HM Revenue and Customs (HMRC) ha aprobado nuevas normativas para los exchanges de criptomonedas que operan en el Reino Unido. Según estas reglas, todos los exchanges deben recopilar datos completos de las transacciones realizadas por usuarios residentes en el Reino Unido. Este marco tiene como objetivo reforzar la supervisión del mercado de criptomonedas y asegurar la transparencia de las actividades financieras con activos digitales.
Las nuevas regulaciones afectan a todas las plataformas que ofrecen compraventa de criptomonedas a residentes en el Reino Unido, sin importar la ubicación física de sus servidores. Los exchanges deben implantar sistemas para recoger y almacenar los detalles de cada operación, como la información del remitente y destinatario, el importe y el tipo de criptoactivo involucrado.
La implantación del sistema de reporte será progresiva. A partir del 1 de enero de 2026, los exchanges de criptomonedas deberán empezar a recopilar activamente los datos de todas las transacciones de usuarios británicos. Esto concede un año a las plataformas para adecuar su infraestructura y actualizar sus sistemas conforme a los nuevos requisitos.

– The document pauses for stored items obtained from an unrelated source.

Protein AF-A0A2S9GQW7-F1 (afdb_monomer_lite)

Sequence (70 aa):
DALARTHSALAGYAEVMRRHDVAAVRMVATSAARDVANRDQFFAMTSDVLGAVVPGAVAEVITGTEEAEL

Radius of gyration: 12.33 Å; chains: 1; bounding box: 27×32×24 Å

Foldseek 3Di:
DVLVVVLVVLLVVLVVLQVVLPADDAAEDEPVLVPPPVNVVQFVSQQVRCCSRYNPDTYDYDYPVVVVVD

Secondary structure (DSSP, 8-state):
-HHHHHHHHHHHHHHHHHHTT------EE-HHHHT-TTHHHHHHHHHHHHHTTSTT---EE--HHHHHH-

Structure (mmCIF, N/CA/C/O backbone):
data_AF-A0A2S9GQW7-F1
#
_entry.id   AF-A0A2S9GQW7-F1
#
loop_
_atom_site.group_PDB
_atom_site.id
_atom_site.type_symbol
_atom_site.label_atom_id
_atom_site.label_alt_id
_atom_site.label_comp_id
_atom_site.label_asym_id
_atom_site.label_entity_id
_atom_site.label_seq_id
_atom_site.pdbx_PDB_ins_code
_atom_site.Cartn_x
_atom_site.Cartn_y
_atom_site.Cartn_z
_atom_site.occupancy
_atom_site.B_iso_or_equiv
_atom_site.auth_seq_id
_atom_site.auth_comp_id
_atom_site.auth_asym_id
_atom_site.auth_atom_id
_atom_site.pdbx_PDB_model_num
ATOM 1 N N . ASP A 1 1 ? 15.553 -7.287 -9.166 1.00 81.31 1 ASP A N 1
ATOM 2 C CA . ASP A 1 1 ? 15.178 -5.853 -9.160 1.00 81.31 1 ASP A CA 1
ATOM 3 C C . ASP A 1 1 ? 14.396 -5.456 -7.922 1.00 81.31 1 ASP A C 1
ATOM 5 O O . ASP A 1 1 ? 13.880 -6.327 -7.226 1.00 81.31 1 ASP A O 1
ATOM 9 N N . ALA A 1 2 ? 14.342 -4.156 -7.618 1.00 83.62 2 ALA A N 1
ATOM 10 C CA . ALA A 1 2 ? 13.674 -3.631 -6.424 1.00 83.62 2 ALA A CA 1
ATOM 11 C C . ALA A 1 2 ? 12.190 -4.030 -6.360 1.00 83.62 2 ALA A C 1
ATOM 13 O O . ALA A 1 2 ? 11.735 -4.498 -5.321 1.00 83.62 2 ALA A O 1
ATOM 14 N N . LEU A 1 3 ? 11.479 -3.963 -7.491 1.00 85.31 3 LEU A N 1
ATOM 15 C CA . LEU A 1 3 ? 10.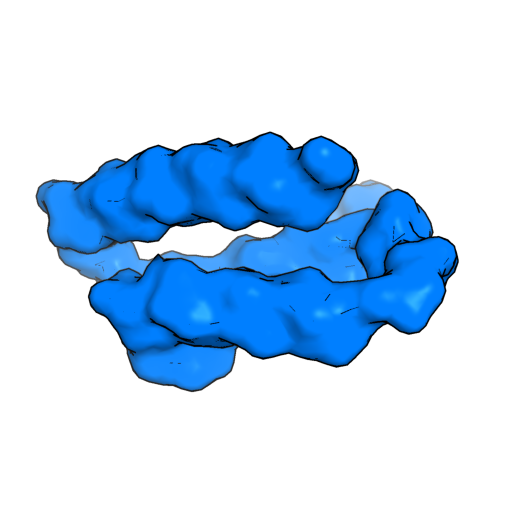058 -4.302 -7.566 1.00 85.31 3 LEU A CA 1
ATOM 16 C C . LEU A 1 3 ? 9.766 -5.767 -7.200 1.00 85.31 3 LEU A C 1
ATOM 18 O O . LEU A 1 3 ? 8.813 -6.038 -6.478 1.00 85.31 3 LEU A O 1
ATOM 22 N N . ALA A 1 4 ? 10.612 -6.706 -7.633 1.00 88.75 4 ALA A N 1
ATOM 23 C CA . ALA A 1 4 ? 10.444 -8.127 -7.320 1.00 88.75 4 ALA A CA 1
ATOM 24 C C . ALA A 1 4 ? 10.589 -8.412 -5.814 1.00 88.75 4 ALA A C 1
ATOM 26 O O . ALA A 1 4 ? 9.859 -9.234 -5.260 1.00 88.75 4 ALA A O 1
ATOM 27 N N . ARG A 1 5 ? 11.501 -7.701 -5.134 1.00 91.06 5 ARG A N 1
ATOM 28 C CA . ARG A 1 5 ? 11.642 -7.801 -3.673 1.00 91.06 5 ARG A CA 1
ATOM 29 C C . ARG A 1 5 ? 10.419 -7.231 -2.960 1.00 91.06 5 ARG A C 1
ATOM 31 O O . ARG A 1 5 ? 9.926 -7.860 -2.029 1.00 91.06 5 ARG A O 1
ATOM 38 N N . THR A 1 6 ? 9.904 -6.094 -3.427 1.00 90.69 6 THR A N 1
ATOM 39 C CA . THR A 1 6 ? 8.676 -5.496 -2.890 1.00 90.69 6 THR A CA 1
ATOM 40 C C . THR A 1 6 ? 7.479 -6.426 -3.059 1.00 90.69 6 THR A C 1
ATOM 42 O O . THR A 1 6 ? 6.753 -6.654 -2.097 1.00 90.69 6 THR A O 1
ATOM 45 N N . HIS A 1 7 ? 7.318 -7.026 -4.240 1.00 92.62 7 HIS A N 1
ATOM 46 C CA . HIS A 1 7 ? 6.270 -8.011 -4.497 1.00 92.62 7 HIS A CA 1
ATOM 47 C C . HIS A 1 7 ? 6.354 -9.196 -3.527 1.00 92.62 7 HIS A C 1
ATOM 49 O O . HIS A 1 7 ? 5.361 -9.553 -2.902 1.00 92.62 7 HIS A O 1
ATOM 55 N N . SER A 1 8 ? 7.548 -9.773 -3.344 1.00 94.81 8 SER A N 1
ATOM 56 C CA . SER A 1 8 ? 7.731 -10.903 -2.425 1.00 94.81 8 SER A CA 1
ATOM 57 C C . SER A 1 8 ? 7.361 -10.555 -0.981 1.00 94.81 8 SER A C 1
ATOM 59 O O . SER A 1 8 ? 6.768 -11.383 -0.293 1.00 94.81 8 SER A O 1
ATOM 61 N N . ALA A 1 9 ? 7.706 -9.353 -0.512 1.00 94.69 9 ALA A N 1
ATOM 62 C CA . ALA A 1 9 ? 7.342 -8.902 0.828 1.00 94.69 9 ALA A CA 1
ATOM 63 C C . ALA A 1 9 ? 5.827 -8.683 0.959 1.00 94.69 9 ALA A C 1
ATOM 65 O O . ALA A 1 9 ? 5.211 -9.149 1.917 1.00 94.69 9 ALA A O 1
ATOM 66 N N . LEU A 1 10 ? 5.215 -8.030 -0.034 1.00 94.88 10 LEU A N 1
ATOM 67 C CA . LEU A 1 10 ? 3.784 -7.745 -0.041 1.00 94.88 10 LEU A CA 1
ATOM 68 C C . LEU A 1 10 ? 2.942 -9.024 -0.087 1.00 94.88 10 LEU A C 1
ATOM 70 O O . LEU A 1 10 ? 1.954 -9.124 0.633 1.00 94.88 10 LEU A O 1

En 2027, los exchanges deberán presentar los datos recopilados a HMRC para auditorías de cumplimiento fiscal. HMRC utilizará esta información para detectar casos de evasión fiscal en operaciones con criptomonedas y garantizar el cumplimiento de las obligaciones fiscales de todos los participantes del mercado de activos digitales.
Expertos en criptomonedas y fiscalidad aconsejan a los usuarios de exchanges organizar su documentación financiera antes de que acabe 2026. Así podrán evitar sanciones e incidencias con la autoridad fiscal una vez comiencen las auditorías en 2027.
Se recomienda a los usuarios registrar sistemáticamente todas las operaciones con criptomonedas, como compras, ventas, intercambios y transferencias. Es importante conservar justificantes de cada transacción y mantener un registro detallado de los beneficios y pérdidas obtenidos con la compraventa de criptoactivos. Esta preparación facilitará la declaración de impuestos y reducirá el riesgo de litigios con HMRC.
La nueva normativa británica está alineada con el Crypto-Asset Reporting Framework (CARF) de la Organización para la Cooperación y el Desarrollo Económicos (OCDE). Esta iniciativa internacional busca crear estándares de reporte unificados para las actividades con criptomonedas en todo el mundo.
Además del Reino Unido, muchas otras jurisdicciones están aplicando o planean aplicar requisitos similares, como los países de la UE, Canadá, Australia, Japón y Corea del Sur. Esta coordinación internacional evidencia una tendencia global hacia una regulación más estricta de las criptomonedas y el combate a la evasión fiscal mediante activos digitales.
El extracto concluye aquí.